Dat de bontindustrie op Phaedra valt, is geen toeval. Ze sluit nauw aan bij het ‘profiel’ dat de bontdraagster nastreeft. Een ietwat rijpere leeftijd is een essentiële voorwaarde geworden voor het dragen van bont. Dat ze mooi is, en erg met haar uiterlijk begaan, heeft een vereenzelvigend effect met het bontkopende publiek. Wie wil er niet uitzien zoals Phaedra op haar best? Bovendien doet het bont Phaedra’s imago helemaal geen kwaad: een beetje prijzig chique staat haar op het Vlaamse lijf geschreven. Het kan haar handelswaarde alleen maar vergroten. Net zoals bont voor Phaedra een duidelijk statement is, is zij dat voor de bontindustrie.

Biogrammatische aantrekkingskracht van bont

Niets zo goed tegen de kou als wat moeder natuur ertegen ontwikkeld heeft: dierlijk bont. Alle hedendaagse technologie ten spijt, wie kan vergelijken, liefst in barre klimaatomstandigheden, verkiest bont boven de modernste Gore-tex kledij. Dit reikt veel verder dan de esthetiek. Bont is de betere isolatie tegen de koude, even winddicht maar veel aangenamer om dragen. Het is quasi onverslijtbaar en vergt veel minder onderhoud dan gelijk welk alternatief. Men zal in echt koude landen dus evenmin een probleem maken over het dragen van bont dan wij dat doen over het eten van friet met mayonaise.

Bont was levensbelangrijk in de oertijd, en ook één van de weinige wezenlijke materiële bijdragen tot het levensonderhoud op naam van de mannen. Mannen moesten wilde dieren vangen, onder andere voor hun bont. Bont is dus een biogrammatisch statussymbool van de hoogste orde, zeker sinds de mensheid besloten heeft om de strijd met de elementen aan te gaan, meer dan honderdduizend jaar geleden. Vrouwen associëren bont met mannelijke bescherming, mannen met de vaardigheid van de jager. Vandaar dat vrouwen bont nog altijd graag kado krijgen en mannen het nog altijd graag geven. Vooral rijpere vrouwen, die het meestal moeten afleggen tegen de ongerepte schoonheid van de jonge wijfjes, geeft een dure bontmantel extra status in de groep. Vooral wanneer die status in gevaar komt omwille van huwelijksproblemen en er een hunker ontstaat naar een nieuwe vaste relatie. Bont staat voor mannelijke en materiële bescherming, daar waar emotionele bescherming vaak te wensen overlaat. 'Madammen met een bontjas zijn gemeen,' zong Urbanus, wat daadwerkelijk een biogrammatische waarheid is.

Bont als statussymbool

In onze westerse wereld wordt al te veel vertaald naar geld. Bont is daarvoor een perfect surrogaat. Bont vertegenwoordigt veel geld en bovendien valt uit de kwaliteit van het bont ook duidelijk af te leiden over hoeveel geld het precies gaat. Zelfs de jeugd is niet helemaal ongevoelig voor de statuswaarde van bont. Vele 'coole' kledingsmerken hebben vorig seizoen bijna systematisch een upmarket lijn aangeboden met bontafboording.

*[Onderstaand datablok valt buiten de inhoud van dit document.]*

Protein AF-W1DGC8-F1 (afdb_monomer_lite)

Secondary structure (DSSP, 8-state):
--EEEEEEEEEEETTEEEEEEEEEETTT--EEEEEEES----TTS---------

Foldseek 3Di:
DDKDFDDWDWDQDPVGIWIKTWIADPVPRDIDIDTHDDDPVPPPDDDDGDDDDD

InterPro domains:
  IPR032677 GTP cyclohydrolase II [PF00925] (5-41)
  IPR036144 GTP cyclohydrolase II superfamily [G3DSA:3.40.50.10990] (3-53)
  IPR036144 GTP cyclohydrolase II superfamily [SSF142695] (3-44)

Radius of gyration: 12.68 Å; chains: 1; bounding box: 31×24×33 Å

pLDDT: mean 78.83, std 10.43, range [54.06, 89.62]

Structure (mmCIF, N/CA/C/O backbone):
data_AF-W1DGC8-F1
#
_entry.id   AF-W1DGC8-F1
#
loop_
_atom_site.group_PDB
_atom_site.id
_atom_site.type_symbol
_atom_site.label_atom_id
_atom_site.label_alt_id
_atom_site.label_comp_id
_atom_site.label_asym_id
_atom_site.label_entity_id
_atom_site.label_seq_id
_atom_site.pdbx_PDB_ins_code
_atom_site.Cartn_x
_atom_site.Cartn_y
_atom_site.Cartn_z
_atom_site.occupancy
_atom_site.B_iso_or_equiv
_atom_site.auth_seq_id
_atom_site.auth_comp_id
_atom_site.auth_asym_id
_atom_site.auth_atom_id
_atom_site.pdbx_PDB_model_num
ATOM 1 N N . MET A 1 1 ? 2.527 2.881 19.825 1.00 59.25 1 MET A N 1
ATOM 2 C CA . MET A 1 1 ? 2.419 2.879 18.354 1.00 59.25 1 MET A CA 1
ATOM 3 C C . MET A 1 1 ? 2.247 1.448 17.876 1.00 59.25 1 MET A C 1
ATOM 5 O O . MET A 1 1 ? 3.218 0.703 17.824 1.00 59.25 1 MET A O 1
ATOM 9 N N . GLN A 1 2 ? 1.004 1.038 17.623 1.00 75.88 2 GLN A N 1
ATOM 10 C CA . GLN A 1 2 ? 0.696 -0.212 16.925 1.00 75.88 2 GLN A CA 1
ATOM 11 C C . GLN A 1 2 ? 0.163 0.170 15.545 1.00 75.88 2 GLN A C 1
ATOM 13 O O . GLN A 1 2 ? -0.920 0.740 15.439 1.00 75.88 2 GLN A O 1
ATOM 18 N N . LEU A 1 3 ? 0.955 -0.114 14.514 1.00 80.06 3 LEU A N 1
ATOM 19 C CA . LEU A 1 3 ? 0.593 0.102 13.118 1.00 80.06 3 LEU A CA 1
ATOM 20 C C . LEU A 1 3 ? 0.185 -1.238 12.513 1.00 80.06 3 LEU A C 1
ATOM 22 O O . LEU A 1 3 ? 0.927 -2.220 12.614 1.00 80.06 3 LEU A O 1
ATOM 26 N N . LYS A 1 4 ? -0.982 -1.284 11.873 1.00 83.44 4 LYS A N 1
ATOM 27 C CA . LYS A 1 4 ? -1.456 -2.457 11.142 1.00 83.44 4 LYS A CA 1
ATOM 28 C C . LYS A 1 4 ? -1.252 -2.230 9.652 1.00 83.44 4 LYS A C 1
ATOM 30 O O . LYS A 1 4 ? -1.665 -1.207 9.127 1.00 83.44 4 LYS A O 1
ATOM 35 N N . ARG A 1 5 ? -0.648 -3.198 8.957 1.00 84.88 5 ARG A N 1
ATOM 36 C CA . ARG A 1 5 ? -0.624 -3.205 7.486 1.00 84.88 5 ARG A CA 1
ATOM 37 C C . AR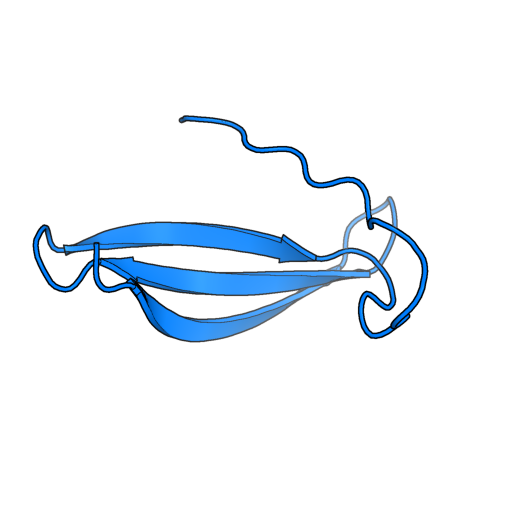G A 1 5 ? -2.037 -3.463 6.977 1.00 84.88 5 ARG A C 1
ATOM 39 O O . ARG A 1 5 ? -2.615 -4.496 7.313 1.00 84.88 5 ARG A O 1
ATOM 46 N N . VAL A 1 6 ? -2.572 -2.528 6.201 1.00 87.50 6 VAL A N 1
ATOM 47 C CA . VAL A 1 6 ? -3.955 -2.587 5.701 1.00 87.50 6 VAL A CA 1
ATOM 48 C C . VAL A 1 6 ? -4.029 -2.816 4.199 1.00 87.50 6 VAL A C 1
ATOM 50 O O . VAL A 1 6 ? -4.946 -3.490 3.739 1.00 87.50 6 VAL A O 1
ATOM 53 N N . ALA A 1 7 ? -3.051 -2.321 3.441 1.00 87.38 7 ALA A N 1
ATOM 54 C CA . ALA A 1 7 ? -3.027 -2.464 1.993 1.00 87.38 7 ALA A CA 1
ATOM 55 C C . ALA A 1 7 ? -1.598 -2.449 1.448 1.00 87.38 7 ALA A C 1
ATOM 57 O O . ALA A 1 7 ? -0.702 -1.824 2.017 1.00 87.38 7 ALA A O 1
ATOM 58 N N . GLU A 1 8 ? -1.408 -3.099 0.307 1.00 88.25 8 GLU A N 1
ATOM 59 C CA . GLU A 1 8 ? -0.202 -2.999 -0.506 1.00 88.25 8 GLU A CA 1
ATOM 60 C C . GLU A 1 8 ? -0.592 -2.814 -1.973 1.00 88.25 8 GLU A C 1
ATOM 62 O O . GLU A 1 8 ? -1.548 -3.421 -2.458 1.00 88.25 8 GLU A O 1
ATOM 67 N N . ALA A 1 9 ? 0.122 -1.942 -2.678 1.00 88.25 9 ALA A N 1
ATOM 68 C CA . ALA A 1 9 ? -0.123 -1.651 -4.081 1.00 88.25 9 ALA A CA 1
ATOM 69 C C . ALA A 1 9 ? 1.188 -1.360 -4.811 1.00 88.25 9 ALA A C 1
ATOM 71 O O . ALA A 1 9 ? 2.126 -0.801 -4.244 1.00 88.25 9 ALA A O 1
ATOM 72 N N . LYS A 1 10 ? 1.248 -1.710 -6.097 1.00 86.88 10 LYS A N 1
ATOM 73 C CA . LYS A 1 10 ? 2.346 -1.292 -6.973 1.00 86.88 10 LYS A CA 1
ATOM 74 C C . LYS A 1 10 ? 2.028 0.093 -7.524 1.00 86.88 10 LYS A C 1
ATOM 76 O O . LYS A 1 10 ? 0.985 0.276 -8.147 1.00 86.88 10 LYS A O 1
ATOM 81 N N . LEU A 1 11 ? 2.920 1.043 -7.286 1.00 87.25 11 LEU A N 1
ATOM 82 C CA . LEU A 1 11 ? 2.836 2.413 -7.764 1.00 87.25 11 LEU A CA 1
ATOM 83 C C . LEU A 1 11 ? 3.865 2.605 -8.892 1.00 87.25 11 LEU A C 1
ATOM 85 O O . LEU A 1 11 ? 5.045 2.828 -8.602 1.00 87.25 11 LEU A O 1
ATOM 89 N N . PRO A 1 12 ? 3.449 2.495 -10.167 1.00 86.19 12 PRO A N 1
ATOM 90 C CA . PRO A 1 12 ? 4.332 2.759 -11.292 1.00 86.19 12 PRO A CA 1
ATOM 91 C C . PRO A 1 12 ? 4.583 4.265 -11.379 1.00 86.19 12 PRO A C 1
ATOM 93 O O . PRO A 1 12 ? 3.656 5.056 -11.558 1.00 86.19 12 PRO A O 1
ATOM 96 N N . THR A 1 13 ? 5.840 4.675 -11.241 1.00 86.94 13 THR A N 1
ATOM 97 C CA . THR A 1 13 ? 6.250 6.076 -11.392 1.00 86.94 13 THR A CA 1
ATOM 98 C C . THR A 1 13 ? 7.252 6.211 -12.539 1.00 86.94 13 THR A C 1
ATOM 100 O O . THR A 1 13 ? 7.900 5.229 -12.905 1.00 86.94 13 THR A O 1
ATOM 103 N N . PRO A 1 14 ? 7.461 7.420 -13.090 1.00 86.25 14 PRO A N 1
ATOM 104 C CA . PRO A 1 14 ? 8.497 7.644 -14.101 1.00 86.25 14 PRO A CA 1
ATOM 105 C C . PRO A 1 14 ? 9.919 7.283 -13.638 1.00 86.25 14 PRO A C 1
ATOM 107 O O . PRO A 1 14 ? 10.797 7.076 -14.469 1.00 86.25 14 PRO A O 1
ATOM 110 N N . TRP A 1 15 ? 10.150 7.205 -12.323 1.00 80.94 15 TRP A N 1
ATOM 111 C CA . TRP A 1 15 ? 11.436 6.842 -11.724 1.00 80.94 15 TRP A CA 1
ATOM 112 C C . TRP A 1 15 ? 11.571 5.341 -11.429 1.00 80.94 15 TRP A C 1
ATOM 114 O O . TRP A 1 15 ? 12.615 4.921 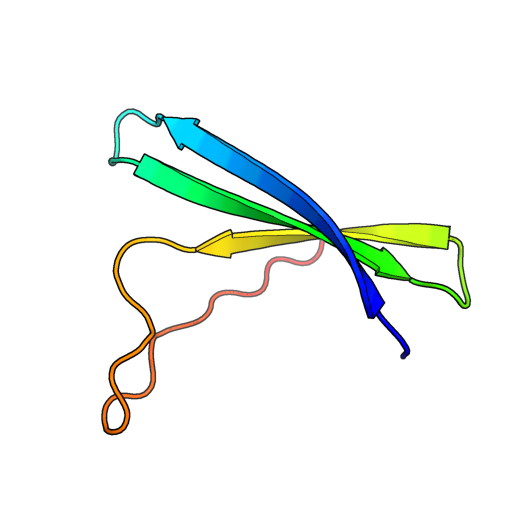-10.940 1.00 80.94 15 TRP A O 1
ATOM 124 N N . GLY A 1 16 ? 10.541 4.544 -11.733 1.00 83.88 16 GLY A N 1
ATOM 125 C CA . GLY A 1 16 ? 10.484 3.098 -11.524 1.00 83.88 16 GLY A CA 1
ATOM 126 C C . GLY A 1 16 ? 9.259 2.661 -10.715 1.00 83.88 16 GLY A C 1
ATOM 127 O O . GLY A 1 16 ? 8.406 3.471 -10.340 1.00 83.88 16 GLY A O 1
ATOM 1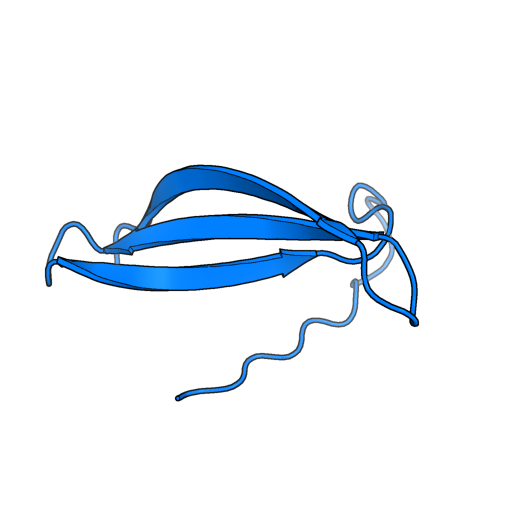28 N N . ASP A 1 17 ? 9.175 1.360 -10.450 1.00 85.62 17 ASP A N 1
ATOM 129 C CA . ASP A 1 17 ? 8.076 0.765 -9.692 1.00 85.62 17 ASP A CA 1
ATOM 130 C C . ASP A 1 17 ? 8.342 0.844 -8.187 1.00 85.62 17 ASP A C 1
ATOM 132 O O . ASP A 1 17 ? 9.332 0.309 -7.681 1.00 85.62 17 ASP A O 1
ATOM 136 N N . PHE A 1 18 ? 7.425 1.479 -7.463 1.00 87.50 18 PHE A N 1
ATOM 137 C CA . PHE A 1 18 ? 7.435 1.514 -6.005 1.00 87.50 18 PHE A CA 1
ATOM 138 C C . PHE A 1 18 ? 6.396 0.540 -5.456 1.00 87.50 18 PHE A C 1
ATOM 140 O O . PHE A 1 18 ? 5.284 0.430 -5.971 1.00 87.50 18 PHE A O 1
ATOM 147 N N . LEU A 1 19 ? 6.732 -0.152 -4.373 1.00 88.56 19 LEU A N 1
ATOM 148 C CA . LEU A 1 19 ? 5.761 -0.858 -3.554 1.00 88.56 19 LEU A CA 1
ATOM 149 C C . LEU A 1 19 ? 5.251 0.108 -2.484 1.00 88.56 19 LEU A C 1
ATOM 151 O O . LEU A 1 19 ? 5.984 0.501 -1.578 1.00 88.56 19 LEU A O 1
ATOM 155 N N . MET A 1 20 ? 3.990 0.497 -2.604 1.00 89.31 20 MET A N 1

Bont is niet effectief na te maken. En als het dat wel is, verliest het gelijk van zijn waarde. Dit is de hoofdreden waarom nerts, in tegenstelling tot vroeger, nu veel minder populair is dan vos. Hoewel de luipaard print op paarde- of hondevellen esthetisch prachtig kan ogen, is er geen markt voor. Dus maken we er maar behanglijm van, of misschien wel industriele voeding. Goedkoop bont is niet populair of zelfs verboden: konijnenbont kan daarom niet en hondenbont, nochtans een essentieel product in China, is hier zelfs verboden. Wij vernietigen liever de restwaarde van onze trouwste vriend om dan vervolgens een pelsje van zijn wilde neef rond onze hals te hangen. Alleen al omdat die veel zeldzamer is en moeilijker te vangen, dus duurder.

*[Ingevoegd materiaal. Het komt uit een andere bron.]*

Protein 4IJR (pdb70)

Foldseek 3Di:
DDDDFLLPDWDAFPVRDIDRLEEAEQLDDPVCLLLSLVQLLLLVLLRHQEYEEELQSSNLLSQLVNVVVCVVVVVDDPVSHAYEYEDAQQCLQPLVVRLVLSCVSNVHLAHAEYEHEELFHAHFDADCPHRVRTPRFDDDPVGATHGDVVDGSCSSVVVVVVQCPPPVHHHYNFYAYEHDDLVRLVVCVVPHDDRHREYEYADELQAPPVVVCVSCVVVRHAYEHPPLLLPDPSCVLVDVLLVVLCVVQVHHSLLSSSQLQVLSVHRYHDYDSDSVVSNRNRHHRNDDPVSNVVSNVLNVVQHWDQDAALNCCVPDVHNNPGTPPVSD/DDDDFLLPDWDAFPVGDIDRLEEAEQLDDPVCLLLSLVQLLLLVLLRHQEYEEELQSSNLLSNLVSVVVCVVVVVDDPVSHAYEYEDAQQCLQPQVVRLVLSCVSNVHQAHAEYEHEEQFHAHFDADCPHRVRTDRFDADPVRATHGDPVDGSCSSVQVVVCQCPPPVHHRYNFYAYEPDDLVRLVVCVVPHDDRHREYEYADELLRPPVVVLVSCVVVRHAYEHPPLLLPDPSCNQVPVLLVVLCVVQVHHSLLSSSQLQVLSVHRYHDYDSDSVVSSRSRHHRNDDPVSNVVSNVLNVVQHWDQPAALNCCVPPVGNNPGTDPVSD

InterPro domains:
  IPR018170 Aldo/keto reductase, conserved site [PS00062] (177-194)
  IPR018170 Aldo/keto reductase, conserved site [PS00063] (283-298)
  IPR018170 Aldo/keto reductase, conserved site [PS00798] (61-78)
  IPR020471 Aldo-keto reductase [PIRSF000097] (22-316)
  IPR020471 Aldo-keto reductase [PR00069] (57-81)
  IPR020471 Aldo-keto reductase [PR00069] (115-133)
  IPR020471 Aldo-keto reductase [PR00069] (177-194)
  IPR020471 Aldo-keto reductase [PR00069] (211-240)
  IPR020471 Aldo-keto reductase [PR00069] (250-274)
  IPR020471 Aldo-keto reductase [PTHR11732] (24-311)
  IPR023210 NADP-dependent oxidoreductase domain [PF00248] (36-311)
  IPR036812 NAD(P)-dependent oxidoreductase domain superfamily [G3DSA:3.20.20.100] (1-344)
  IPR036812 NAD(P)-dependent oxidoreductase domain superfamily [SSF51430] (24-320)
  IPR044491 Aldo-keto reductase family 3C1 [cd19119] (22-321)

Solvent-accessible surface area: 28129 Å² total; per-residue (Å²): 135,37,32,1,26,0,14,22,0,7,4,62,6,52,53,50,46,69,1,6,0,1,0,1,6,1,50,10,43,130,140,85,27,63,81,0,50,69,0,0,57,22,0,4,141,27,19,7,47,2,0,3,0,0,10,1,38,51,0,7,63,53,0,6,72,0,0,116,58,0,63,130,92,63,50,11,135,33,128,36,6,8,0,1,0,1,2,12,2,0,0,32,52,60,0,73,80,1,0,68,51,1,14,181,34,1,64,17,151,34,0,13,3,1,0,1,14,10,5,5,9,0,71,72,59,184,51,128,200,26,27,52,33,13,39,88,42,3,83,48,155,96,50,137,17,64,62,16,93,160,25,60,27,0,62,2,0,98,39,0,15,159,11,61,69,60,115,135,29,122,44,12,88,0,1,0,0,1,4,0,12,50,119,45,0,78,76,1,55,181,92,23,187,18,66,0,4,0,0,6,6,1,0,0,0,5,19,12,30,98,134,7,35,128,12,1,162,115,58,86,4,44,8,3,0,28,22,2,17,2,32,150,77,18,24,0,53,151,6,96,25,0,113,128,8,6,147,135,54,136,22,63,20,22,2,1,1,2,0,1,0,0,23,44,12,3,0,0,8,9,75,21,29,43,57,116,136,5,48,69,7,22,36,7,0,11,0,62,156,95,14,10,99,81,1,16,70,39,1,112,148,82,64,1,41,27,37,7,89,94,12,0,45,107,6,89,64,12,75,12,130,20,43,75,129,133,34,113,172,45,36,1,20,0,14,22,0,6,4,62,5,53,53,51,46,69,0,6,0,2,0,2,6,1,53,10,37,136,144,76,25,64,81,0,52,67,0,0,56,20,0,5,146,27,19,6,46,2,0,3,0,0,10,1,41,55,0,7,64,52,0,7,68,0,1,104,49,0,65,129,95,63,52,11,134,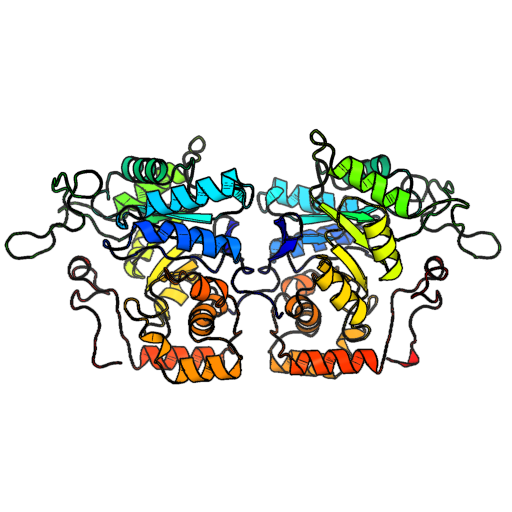31,126,38,6,8,0,1,0,0,2,12,2,0,0,30,51,63,0,74,86,0,0,68,52,1,15,182,35,1,66,17,152,34,0,13,3,2,0,1,14,10,5,4,8,0,69,73,60,182,51,128,200,25,27,53,32,13,42,88,39,3,88,47,153,80,48,130,19,63,62,14,97,160,24,56,29,0,64,2,0,93,38,0,15,159,12,59,69,57,113,135,26,120,45,11,90,0,2,0,0,1,4,0,20,55,119,44,0,78,77,1,57,185,89,24,190,19,64,0,3,0,0,5,6,2,0,0,1,3,18,10,32,91,124,9,27,127,12,1,154,116,59,89,5,44,9,3,0,27,23,2,17,2,34,145,76,22,21,0,54,157,9,96,26,1,119,126,8,7,145,133,58,134,24,65,19,24,1,1,0,2,0,1,0,0,23,38,12,3,0,0,8,8,73,22,28,41,58,115,135,5,49,68,8,24,43,8,0,10,0,64,152,95,14,12,108,81,0,16,82,43,1,146,146,82,63,0,45,28,45,6,103,89,16,0,47,102,3,108,58,12,81,12,126,23,47,75,133,130,34,116

Radius of gyration: 27.0 Å; Cα contacts (8 Å, |Δi|>4): 1332; chains: 2; bounding box: 50×95×52 Å

Sequence (656 aa):
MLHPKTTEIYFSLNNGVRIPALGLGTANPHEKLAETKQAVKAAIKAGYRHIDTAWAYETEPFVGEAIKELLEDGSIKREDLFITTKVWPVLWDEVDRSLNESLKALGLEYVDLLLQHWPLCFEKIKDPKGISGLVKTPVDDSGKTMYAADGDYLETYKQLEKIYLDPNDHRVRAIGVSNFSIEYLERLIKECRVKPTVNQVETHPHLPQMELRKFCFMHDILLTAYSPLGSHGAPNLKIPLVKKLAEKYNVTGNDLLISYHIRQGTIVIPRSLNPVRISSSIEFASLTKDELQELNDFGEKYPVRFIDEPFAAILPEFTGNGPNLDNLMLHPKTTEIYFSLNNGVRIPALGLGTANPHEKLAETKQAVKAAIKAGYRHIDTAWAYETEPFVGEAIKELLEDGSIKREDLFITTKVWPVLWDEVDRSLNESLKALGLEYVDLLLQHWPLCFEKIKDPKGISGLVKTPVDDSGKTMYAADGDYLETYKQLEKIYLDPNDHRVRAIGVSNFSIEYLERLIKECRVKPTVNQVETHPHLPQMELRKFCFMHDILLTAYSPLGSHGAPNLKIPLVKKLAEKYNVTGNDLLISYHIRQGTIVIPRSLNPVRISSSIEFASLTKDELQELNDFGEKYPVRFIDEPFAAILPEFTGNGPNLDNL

Het is duidelijk: om in de gratie van de vrouw te vallen, vertalen mannen hun geld liefst rechtstreeks naar dure cadeaus. Bont vervoegt hierbij het rijtje der edelmetalen, edelstenen, bloemen, auto’s, natuurstenen keukens en dure merkkledij. Zolang je er maar mee naar buiten kan treden en iedereen in één oogopslag de geldelijke waarde evan kan (over)schatten. Want dat is natuurlijk de uiteindelijke waarde die een vrouw aan dergelijke statussymbolen hecht: de manier waarop ze er andere vrouwen mee kan overtroeven om er zodoende haar eigen status in de vrouwengroep mee te verhogen.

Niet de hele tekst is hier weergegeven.